En outre, ils doivent être condamnés sous la même solidarité à verser à Monsieur Y, qui a dû exposer des frais irrépétibles pour faire valoir ses droits, une indemnité au titre de l’article 700 du Code de procédure civile qu’il est équitable de fixer à la somme de 5.000 euros, aucune somme n’étant en revanche allouée à la SACEM de ce chef.

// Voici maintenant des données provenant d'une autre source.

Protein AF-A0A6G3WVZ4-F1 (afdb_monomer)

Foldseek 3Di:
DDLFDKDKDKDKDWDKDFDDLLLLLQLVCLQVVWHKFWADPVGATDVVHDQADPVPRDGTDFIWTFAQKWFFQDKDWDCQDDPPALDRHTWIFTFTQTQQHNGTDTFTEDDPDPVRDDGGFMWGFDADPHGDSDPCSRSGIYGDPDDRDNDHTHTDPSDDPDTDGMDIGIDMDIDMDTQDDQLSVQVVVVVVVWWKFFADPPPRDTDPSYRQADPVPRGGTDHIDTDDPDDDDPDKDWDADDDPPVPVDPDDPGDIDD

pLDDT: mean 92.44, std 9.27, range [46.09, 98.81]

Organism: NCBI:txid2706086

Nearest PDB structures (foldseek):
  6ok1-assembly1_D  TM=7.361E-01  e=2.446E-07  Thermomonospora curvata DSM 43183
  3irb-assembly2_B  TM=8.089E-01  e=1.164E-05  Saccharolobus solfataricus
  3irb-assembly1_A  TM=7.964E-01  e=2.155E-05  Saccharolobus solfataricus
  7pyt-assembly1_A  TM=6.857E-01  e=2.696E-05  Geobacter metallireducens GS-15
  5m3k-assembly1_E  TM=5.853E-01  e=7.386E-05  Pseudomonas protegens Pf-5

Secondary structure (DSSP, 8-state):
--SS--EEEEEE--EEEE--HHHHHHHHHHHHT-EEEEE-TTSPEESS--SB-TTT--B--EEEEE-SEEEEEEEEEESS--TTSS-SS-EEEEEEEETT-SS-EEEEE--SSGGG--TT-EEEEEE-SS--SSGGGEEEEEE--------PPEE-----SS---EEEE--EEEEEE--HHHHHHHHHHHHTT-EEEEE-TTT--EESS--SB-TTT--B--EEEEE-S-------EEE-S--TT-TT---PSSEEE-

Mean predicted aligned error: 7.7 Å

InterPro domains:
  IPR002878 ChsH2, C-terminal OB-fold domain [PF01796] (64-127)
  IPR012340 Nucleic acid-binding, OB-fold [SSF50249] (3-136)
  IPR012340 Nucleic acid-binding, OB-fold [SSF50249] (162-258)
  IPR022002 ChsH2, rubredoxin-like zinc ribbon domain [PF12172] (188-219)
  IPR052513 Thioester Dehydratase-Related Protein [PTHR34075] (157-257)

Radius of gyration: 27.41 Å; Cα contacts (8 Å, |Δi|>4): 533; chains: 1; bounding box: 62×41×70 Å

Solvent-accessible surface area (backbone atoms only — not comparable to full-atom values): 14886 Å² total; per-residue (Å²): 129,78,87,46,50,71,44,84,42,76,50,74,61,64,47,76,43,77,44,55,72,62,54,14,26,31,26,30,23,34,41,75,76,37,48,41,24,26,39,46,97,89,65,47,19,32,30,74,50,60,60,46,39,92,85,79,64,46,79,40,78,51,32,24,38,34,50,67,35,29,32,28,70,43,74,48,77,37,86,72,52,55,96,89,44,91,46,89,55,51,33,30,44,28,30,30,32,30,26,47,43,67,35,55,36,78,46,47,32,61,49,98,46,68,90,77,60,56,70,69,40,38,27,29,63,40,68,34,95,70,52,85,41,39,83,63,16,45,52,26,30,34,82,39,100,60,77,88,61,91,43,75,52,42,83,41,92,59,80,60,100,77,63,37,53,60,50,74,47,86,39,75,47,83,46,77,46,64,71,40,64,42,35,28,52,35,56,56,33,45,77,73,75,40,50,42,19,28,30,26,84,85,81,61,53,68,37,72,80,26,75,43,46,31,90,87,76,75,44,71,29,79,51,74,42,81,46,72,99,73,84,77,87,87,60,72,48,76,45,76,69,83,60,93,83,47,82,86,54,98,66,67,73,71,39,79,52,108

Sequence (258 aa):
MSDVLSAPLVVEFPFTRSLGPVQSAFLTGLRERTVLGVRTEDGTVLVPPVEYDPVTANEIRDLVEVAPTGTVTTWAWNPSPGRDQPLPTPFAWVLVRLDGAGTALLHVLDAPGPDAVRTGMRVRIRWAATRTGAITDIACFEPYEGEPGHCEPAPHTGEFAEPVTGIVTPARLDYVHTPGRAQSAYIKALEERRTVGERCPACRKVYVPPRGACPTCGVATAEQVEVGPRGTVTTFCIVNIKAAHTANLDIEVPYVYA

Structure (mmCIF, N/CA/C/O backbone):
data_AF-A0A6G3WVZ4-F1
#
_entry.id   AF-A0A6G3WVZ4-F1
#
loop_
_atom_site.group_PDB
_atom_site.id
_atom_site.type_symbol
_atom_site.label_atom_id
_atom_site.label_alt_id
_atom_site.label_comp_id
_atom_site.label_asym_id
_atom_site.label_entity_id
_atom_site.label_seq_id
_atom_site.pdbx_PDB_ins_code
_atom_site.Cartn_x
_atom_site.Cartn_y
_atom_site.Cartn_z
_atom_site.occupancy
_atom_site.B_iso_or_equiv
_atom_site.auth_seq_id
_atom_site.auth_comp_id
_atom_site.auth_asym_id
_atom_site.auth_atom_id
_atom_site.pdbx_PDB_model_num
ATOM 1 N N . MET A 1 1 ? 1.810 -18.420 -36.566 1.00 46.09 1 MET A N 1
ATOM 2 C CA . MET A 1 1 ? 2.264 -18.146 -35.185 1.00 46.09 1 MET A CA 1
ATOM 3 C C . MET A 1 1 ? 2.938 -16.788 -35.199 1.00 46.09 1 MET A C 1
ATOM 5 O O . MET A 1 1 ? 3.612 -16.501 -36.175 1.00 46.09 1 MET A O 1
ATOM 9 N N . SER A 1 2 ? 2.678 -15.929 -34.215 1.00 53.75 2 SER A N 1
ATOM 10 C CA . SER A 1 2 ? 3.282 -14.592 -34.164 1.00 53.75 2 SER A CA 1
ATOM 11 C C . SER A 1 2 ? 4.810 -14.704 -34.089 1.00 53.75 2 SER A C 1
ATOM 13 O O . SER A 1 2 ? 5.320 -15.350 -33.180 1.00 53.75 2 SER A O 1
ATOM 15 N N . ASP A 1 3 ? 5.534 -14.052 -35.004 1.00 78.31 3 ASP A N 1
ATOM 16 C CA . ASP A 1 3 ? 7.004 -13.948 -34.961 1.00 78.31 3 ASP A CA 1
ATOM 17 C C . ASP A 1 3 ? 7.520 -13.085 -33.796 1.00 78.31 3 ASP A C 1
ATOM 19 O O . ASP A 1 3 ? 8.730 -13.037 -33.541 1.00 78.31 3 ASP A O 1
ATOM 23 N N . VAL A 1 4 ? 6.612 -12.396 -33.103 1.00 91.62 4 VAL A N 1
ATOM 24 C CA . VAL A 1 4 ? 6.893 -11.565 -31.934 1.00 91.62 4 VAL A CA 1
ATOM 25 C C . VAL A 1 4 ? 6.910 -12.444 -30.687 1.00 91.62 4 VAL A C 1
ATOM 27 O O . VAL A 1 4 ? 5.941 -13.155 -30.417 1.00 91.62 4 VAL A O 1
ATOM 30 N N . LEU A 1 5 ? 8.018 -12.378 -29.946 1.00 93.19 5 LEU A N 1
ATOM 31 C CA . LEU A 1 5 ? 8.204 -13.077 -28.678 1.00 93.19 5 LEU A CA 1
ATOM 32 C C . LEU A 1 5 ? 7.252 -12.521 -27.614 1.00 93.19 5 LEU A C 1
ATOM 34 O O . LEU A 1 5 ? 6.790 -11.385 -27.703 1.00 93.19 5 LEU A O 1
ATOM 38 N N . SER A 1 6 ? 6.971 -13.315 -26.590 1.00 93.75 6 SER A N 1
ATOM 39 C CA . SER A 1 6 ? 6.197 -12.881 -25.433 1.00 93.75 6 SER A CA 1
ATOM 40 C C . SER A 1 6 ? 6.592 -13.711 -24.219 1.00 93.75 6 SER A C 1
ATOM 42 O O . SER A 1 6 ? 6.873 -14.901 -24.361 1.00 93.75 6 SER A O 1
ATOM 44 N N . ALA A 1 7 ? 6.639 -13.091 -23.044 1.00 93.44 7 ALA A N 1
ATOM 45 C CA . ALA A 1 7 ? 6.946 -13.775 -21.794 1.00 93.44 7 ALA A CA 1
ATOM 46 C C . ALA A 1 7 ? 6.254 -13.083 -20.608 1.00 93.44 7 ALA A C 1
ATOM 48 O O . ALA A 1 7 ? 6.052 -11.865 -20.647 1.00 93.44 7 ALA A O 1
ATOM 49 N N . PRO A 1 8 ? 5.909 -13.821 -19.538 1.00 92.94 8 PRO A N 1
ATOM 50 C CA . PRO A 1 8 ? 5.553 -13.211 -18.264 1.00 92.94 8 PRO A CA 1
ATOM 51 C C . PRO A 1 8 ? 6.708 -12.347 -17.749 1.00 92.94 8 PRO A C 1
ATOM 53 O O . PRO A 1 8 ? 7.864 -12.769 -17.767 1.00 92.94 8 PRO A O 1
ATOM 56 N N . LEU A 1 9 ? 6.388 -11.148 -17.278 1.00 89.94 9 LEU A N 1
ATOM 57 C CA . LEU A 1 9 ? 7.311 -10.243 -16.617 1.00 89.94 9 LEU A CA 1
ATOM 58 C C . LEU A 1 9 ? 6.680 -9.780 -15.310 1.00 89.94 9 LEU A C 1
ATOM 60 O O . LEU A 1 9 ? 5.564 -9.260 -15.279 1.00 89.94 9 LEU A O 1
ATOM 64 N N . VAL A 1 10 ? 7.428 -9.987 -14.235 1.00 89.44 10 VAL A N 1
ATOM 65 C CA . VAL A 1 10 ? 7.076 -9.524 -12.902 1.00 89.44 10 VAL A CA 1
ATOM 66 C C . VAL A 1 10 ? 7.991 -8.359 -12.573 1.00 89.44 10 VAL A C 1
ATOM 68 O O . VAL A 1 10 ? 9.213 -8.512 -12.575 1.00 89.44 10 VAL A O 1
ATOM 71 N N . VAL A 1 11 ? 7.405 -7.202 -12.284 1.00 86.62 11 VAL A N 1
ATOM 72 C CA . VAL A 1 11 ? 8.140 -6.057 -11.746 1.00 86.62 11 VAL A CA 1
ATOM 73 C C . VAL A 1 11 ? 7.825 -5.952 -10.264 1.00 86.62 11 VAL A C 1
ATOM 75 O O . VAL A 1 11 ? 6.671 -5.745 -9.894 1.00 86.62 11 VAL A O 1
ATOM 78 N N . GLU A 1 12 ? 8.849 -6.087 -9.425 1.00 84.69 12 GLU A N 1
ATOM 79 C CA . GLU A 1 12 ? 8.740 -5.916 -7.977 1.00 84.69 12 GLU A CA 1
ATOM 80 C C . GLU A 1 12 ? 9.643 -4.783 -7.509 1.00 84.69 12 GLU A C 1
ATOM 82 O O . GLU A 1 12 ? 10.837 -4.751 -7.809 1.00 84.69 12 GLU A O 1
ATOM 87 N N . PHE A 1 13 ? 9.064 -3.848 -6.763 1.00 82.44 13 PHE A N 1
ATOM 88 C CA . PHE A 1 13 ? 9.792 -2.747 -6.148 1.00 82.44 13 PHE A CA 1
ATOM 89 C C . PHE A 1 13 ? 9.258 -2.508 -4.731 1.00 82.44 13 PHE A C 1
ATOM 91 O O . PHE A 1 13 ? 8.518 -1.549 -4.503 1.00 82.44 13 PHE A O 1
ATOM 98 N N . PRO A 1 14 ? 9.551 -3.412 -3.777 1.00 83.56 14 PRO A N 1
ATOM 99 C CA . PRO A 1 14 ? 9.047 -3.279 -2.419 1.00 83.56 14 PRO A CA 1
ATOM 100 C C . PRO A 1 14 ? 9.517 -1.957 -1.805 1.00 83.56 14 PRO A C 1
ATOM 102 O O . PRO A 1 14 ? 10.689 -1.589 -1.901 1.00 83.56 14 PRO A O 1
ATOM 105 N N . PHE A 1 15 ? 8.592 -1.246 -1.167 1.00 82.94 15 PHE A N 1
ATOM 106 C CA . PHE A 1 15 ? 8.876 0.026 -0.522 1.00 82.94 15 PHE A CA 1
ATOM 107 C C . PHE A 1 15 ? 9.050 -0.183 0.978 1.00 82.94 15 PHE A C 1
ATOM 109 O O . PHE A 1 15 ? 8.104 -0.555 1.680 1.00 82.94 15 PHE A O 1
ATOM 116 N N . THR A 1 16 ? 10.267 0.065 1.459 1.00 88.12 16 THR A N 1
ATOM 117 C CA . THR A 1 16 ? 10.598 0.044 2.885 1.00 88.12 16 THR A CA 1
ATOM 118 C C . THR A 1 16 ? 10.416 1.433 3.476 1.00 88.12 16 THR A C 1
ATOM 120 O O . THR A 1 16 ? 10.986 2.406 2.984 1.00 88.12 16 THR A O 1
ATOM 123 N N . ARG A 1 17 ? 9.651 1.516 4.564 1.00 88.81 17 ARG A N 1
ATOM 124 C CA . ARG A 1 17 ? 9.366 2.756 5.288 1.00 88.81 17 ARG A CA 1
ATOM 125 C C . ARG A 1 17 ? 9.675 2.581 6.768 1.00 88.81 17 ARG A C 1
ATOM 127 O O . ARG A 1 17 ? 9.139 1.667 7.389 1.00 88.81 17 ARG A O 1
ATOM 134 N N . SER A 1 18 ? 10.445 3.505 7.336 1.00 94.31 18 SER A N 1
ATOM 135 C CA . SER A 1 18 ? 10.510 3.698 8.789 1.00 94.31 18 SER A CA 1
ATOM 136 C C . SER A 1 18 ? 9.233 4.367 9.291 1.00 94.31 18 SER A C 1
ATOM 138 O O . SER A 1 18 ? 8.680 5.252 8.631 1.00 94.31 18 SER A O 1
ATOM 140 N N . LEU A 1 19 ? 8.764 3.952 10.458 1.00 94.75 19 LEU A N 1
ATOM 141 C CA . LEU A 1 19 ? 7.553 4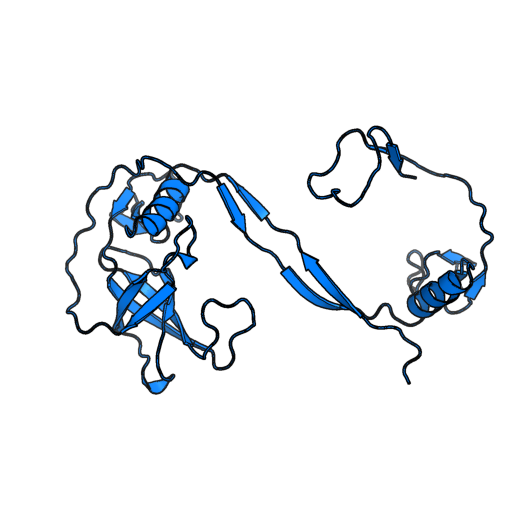.471 11.078 1.00 94.75 19 LEU A CA 1
ATOM 142 C C . LEU A 1 19 ? 7.912 5.503 12.145 1.00 94.75 19 LEU A C 1
ATOM 144 O O . LEU A 1 19 ? 8.794 5.265 12.969 1.00 94.75 19 LEU A O 1
ATOM 148 N N . GLY A 1 20 ? 7.214 6.638 12.139 1.00 94.06 20 GLY A N 1
ATOM 149 C CA . GLY A 1 20 ? 7.220 7.559 13.270 1.00 94.06 20 GLY A CA 1
ATOM 150 C C . GLY A 1 20 ? 6.380 7.026 14.438 1.00 94.06 20 GLY A C 1
ATOM 151 O O . GLY A 1 20 ? 5.736 5.978 14.315 1.00 94.06 20 GLY A O 1
ATOM 152 N N . PRO A 1 21 ? 6.359 7.734 15.579 1.00 95.56 21 PRO A N 1
A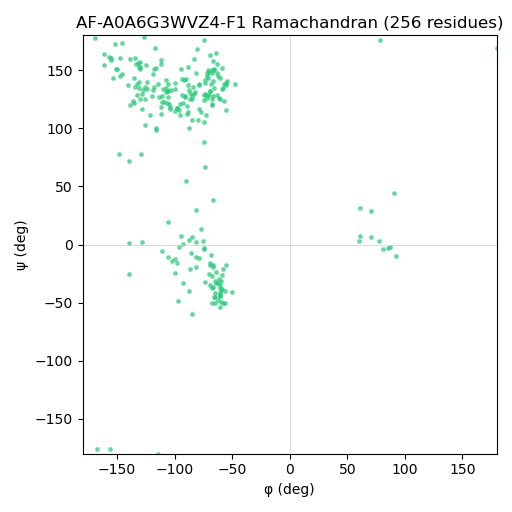TOM 153 C CA . PRO A 1 21 ? 5.755 7.246 16.821 1.00 95.56 21 PRO A CA 1
ATOM 154 C C . PRO A 1 21 ? 4.263 6.913 16.679 1.00 95.56 21 PRO A C 1
ATOM 156 O O . PRO A 1 21 ? 3.816 5.894 17.193 1.00 95.56 21 PRO A O 1
ATOM 159 N N . VAL A 1 22 ? 3.504 7.711 15.921 1.00 97.62 22 VAL A N 1
ATOM 160 C CA . VAL A 1 22 ? 2.058 7.509 15.722 1.00 97.62 22 VAL A CA 1
ATOM 161 C C . VAL A 1 22 ? 1.777 6.231 14.927 1.00 97.62 22 VAL A C 1
ATOM 163 O O . VAL A 1 22 ? 0.995 5.384 15.355 1.00 97.62 22 VAL A O 1
ATOM 166 N N . GLN A 1 23 ? 2.445 6.052 13.783 1.00 97.44 23 GLN A N 1
ATOM 167 C CA . GLN A 1 23 ? 2.226 4.875 12.937 1.00 97.44 23 GLN A CA 1
ATOM 168 C C . GLN A 1 23 ? 2.836 3.605 13.529 1.00 97.44 23 GLN A C 1
ATOM 170 O O . GLN A 1 23 ? 2.279 2.520 13.365 1.00 97.44 23 GLN A O 1
ATOM 175 N N . SER A 1 24 ? 3.956 3.740 14.245 1.00 97.69 24 SER A N 1
ATOM 176 C CA . SER A 1 24 ? 4.546 2.654 15.025 1.00 97.69 24 SER A CA 1
ATOM 177 C C . SER A 1 24 ? 3.565 2.163 16.088 1.00 97.69 24 SER A C 1
ATOM 179 O O . SER A 1 24 ? 3.280 0.965 16.137 1.00 97.69 24 SER A O 1
ATOM 181 N N . ALA A 1 25 ? 2.978 3.074 16.871 1.00 98.25 25 ALA A N 1
ATOM 182 C CA . ALA A 1 25 ? 1.987 2.733 17.884 1.00 98.25 25 ALA A CA 1
ATOM 183 C C . ALA A 1 25 ? 0.748 2.070 17.272 1.00 98.25 25 ALA A C 1
ATOM 185 O O . ALA A 1 25 ? 0.299 1.051 17.782 1.00 98.25 25 ALA A O 1
ATOM 186 N N . PHE A 1 26 ? 0.222 2.586 16.158 1.00 98.44 26 PHE A N 1
ATOM 187 C CA . PHE A 1 26 ? -0.941 1.994 15.492 1.00 98.44 26 PHE A CA 1
ATOM 188 C C . PHE A 1 26 ? -0.691 0.563 15.023 1.00 98.44 26 PHE A C 1
ATOM 190 O O . PHE A 1 26 ? -1.442 -0.342 15.378 1.00 98.44 26 PHE A O 1
ATOM 197 N N . LEU A 1 27 ? 0.371 0.344 14.245 1.00 98.12 27 LEU A N 1
ATOM 198 C CA . LEU A 1 27 ? 0.673 -0.975 13.696 1.00 98.12 27 LEU A CA 1
ATOM 199 C C . LEU A 1 27 ? 1.061 -1.968 14.794 1.00 98.12 27 LEU A C 1
ATOM 201 O O . LEU A 1 27 ? 0.648 -3.124 14.743 1.00 98.12 27 LEU A O 1
ATOM 205 N N . THR A 1 28 ? 1.780 -1.515 15.824 1.00 98.44 28 THR A N 1
ATOM 206 C CA . THR A 1 28 ? 2.047 -2.341 17.009 1.00 98.44 28 THR A CA 1
ATOM 207 C C . THR A 1 28 ? 0.756 -2.653 17.764 1.00 98.44 28 THR A C 1
ATOM 209 O O . THR A 1 28 ? 0.532 -3.800 18.130 1.00 98.44 28 THR A O 1
ATOM 212 N N . GLY A 1 29 ? -0.141 -1.678 17.916 1.00 98.31 29 GLY A N 1
ATOM 213 C CA . GLY A 1 29 ? -1.463 -1.868 18.504 1.00 98.31 29 GLY A CA 1
ATOM 214 C C . GLY A 1 29 ? -2.255 -2.947 17.773 1.00 98.31 29 GLY A C 1
ATOM 215 O O . GLY A 1 29 ? -2.713 -3.892 18.411 1.00 98.31 29 GLY A O 1
ATOM 216 N N . LEU A 1 30 ? -2.345 -2.887 16.438 1.00 98.44 30 LEU A N 1
ATOM 217 C CA . LEU A 1 30 ? -3.017 -3.932 15.655 1.00 98.44 30 LEU A CA 1
ATOM 218 C C . LEU A 1 30 ? -2.405 -5.311 15.920 1.00 98.44 30 LEU A C 1
ATOM 220 O O . LEU A 1 30 ? -3.134 -6.294 16.096 1.00 98.44 30 LEU A O 1
ATOM 224 N N . ARG A 1 31 ? -1.072 -5.374 16.029 1.00 98.25 31 ARG A N 1
ATOM 225 C CA . ARG A 1 31 ? -0.372 -6.605 16.389 1.00 98.25 31 ARG A CA 1
ATOM 226 C C . ARG A 1 31 ? -0.796 -7.126 17.756 1.00 98.25 31 ARG A C 1
ATOM 228 O O . ARG A 1 31 ? -1.016 -8.326 17.893 1.00 98.25 31 ARG A O 1
ATOM 235 N N . GLU A 1 32 ? -1.002 -6.247 18.731 1.00 98.06 32 GLU A N 1
ATOM 236 C CA . GLU A 1 32 ? -1.445 -6.581 20.091 1.00 98.06 32 GLU A CA 1
ATOM 237 C C . GLU A 1 32 ? -2.979 -6.649 20.273 1.00 98.06 32 GLU A C 1
ATOM 239 O O . GLU A 1 32 ? -3.444 -6.963 21.365 1.00 98.06 32 GLU A O 1
ATOM 244 N N . ARG A 1 33 ? -3.770 -6.488 19.197 1.00 98.06 33 ARG A N 1
ATOM 245 C CA . ARG A 1 33 ? -5.257 -6.446 19.185 1.00 98.06 33 ARG A CA 1
ATOM 246 C C . ARG A 1 33 ? -5.880 -5.195 19.807 1.00 98.06 33 ARG A C 1
ATOM 248 O O . ARG A 1 33 ? -7.025 -5.230 20.257 1.00 98.06 33 ARG A O 1
ATOM 255 N N . THR A 1 34 ? -5.161 -4.088 19.750 1.00 97.75 34 THR A N 1
ATOM 256 C CA . THR A 1 34 ? -5.608 -2.764 20.177 1.00 97.75 34 THR A CA 1
ATOM 257 C C . THR A 1 34 ? -5.715 -1.857 18.957 1.00 97.75 34 THR A C 1
ATOM 259 O O . THR A 1 34 ? -4.763 -1.719 18.192 1.00 97.75 34 THR A O 1
ATOM 262 N N . VAL A 1 35 ? -6.866 -1.217 18.742 1.00 98.19 35 VAL A N 1
ATOM 263 C CA . VAL A 1 35 ? -7.009 -0.263 17.634 1.00 98.19 35 VAL A CA 1
ATOM 264 C C . VAL A 1 35 ? -6.785 1.141 18.164 1.00 98.19 35 VAL A C 1
ATOM 266 O O . VAL A 1 35 ? -7.565 1.631 18.974 1.00 98.19 35 VAL A O 1
ATOM 269 N N . LEU A 1 36 ? -5.729 1.794 17.687 1.00 98.50 36 LEU A N 1
ATOM 270 C CA . LEU A 1 36 ? -5.434 3.174 18.053 1.00 98.50 36 LEU A CA 1
ATOM 271 C C . LEU A 1 36 ? -5.896 4.145 16.964 1.00 98.50 36 LEU A C 1
ATOM 273 O O . LEU A 1 36 ? -5.717 3.898 15.772 1.00 98.50 36 LEU A O 1
ATOM 277 N N . GLY A 1 37 ? -6.463 5.264 17.391 1.00 98.25 37 GLY A N 1
ATOM 278 C CA . GLY A 1 37 ? -6.629 6.476 16.602 1.00 98.25 37 GLY A CA 1
ATOM 279 C C . GLY A 1 37 ? -5.796 7.616 17.177 1.00 98.25 37 GLY A C 1
ATOM 280 O O . GLY A 1 37 ? -5.112 7.457 18.188 1.00 98.25 37 GLY A O 1
ATOM 281 N N . VAL A 1 38 ? -5.869 8.778 16.537 1.00 98.44 38 VAL A N 1
ATOM 282 C CA . VAL A 1 38 ? -5.270 10.023 17.038 1.00 98.44 38 VAL A CA 1
ATOM 283 C C . VAL A 1 38 ? -6.339 11.104 17.101 1.00 98.44 38 VAL A C 1
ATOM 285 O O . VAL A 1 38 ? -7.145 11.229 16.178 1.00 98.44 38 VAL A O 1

Enfin, les circonstances de l’espèce justifient le prononcé de l’exécution provisoire, qui est en outre compatible avec la nature du litige, pour ce qui est des sommes allouées à Monsieur Y.

PAR CES MOTIFS

Le Tribunal, statuant publiquement, par mise à disposition au greffe, par jugement réputé contradictoire et rendu en premier ressort,

— DIT que Monsieur H Y est irrecevable à agir au titre des atteintes éventuelles à ses droits patrimoniaux d’auteur ;

— DIT qu’en procédant à une adaptation non autorisée de ses œuvres, en particulier des titres Parfums et Babouchka suite les étoiles pour faire l’illustration sonore des O G JOAILLERIE et d’entreprise et en produisant ou diffusant ces O, Messieurs I X et K Z et les sociétés N O et G ont porté atteinte au droit moral d’auteur de Monsieur H Y ;

— DIT que les mêmes ont porté atteinte aux droits patrimoniaux dont la SACEM est titulaire ;

— CONDAMNE in solidum Messieurs I X et K Z et les sociétés N O et G à payer à Monsieur H Y la somme de 10.000 euros en réparation de l’atteinte portée à son droit moral d’auteur ;

— CONDAMNE in solidum les sociétés N O et G à payer à la SACEM la somme de 600 euros au titre des droits patrimoniaux d’auteur ;

— CONDAMNE in solidum Messieurs I X et K Z et les sociétés N O et G à payer à Monsieur H Y la somme de 5.000 € euros au titre de l’article 700 du Code de procédure civile ;

— CONDAMNE Monsieur H Y à payer à Monsieur J A la somme de 2.000 euros au titre de l’article 700 du Code de procédure civile ;

— REJETTE le surplus des demandes ;

— REJETTE le surplus des demandes reconventionnelles ;

— CONDAMNE in solidum Messieurs I X et K Z et les sociétés N O et G aux dépens qui comprendront les frais d’expertise ;

— DIT que la société N FIMS devra garantir la société G de toutes les condamnations mises à sa charges ;

— ORDONNE l’exécution provisoire pour les sommes allouées à Monsieur H Y.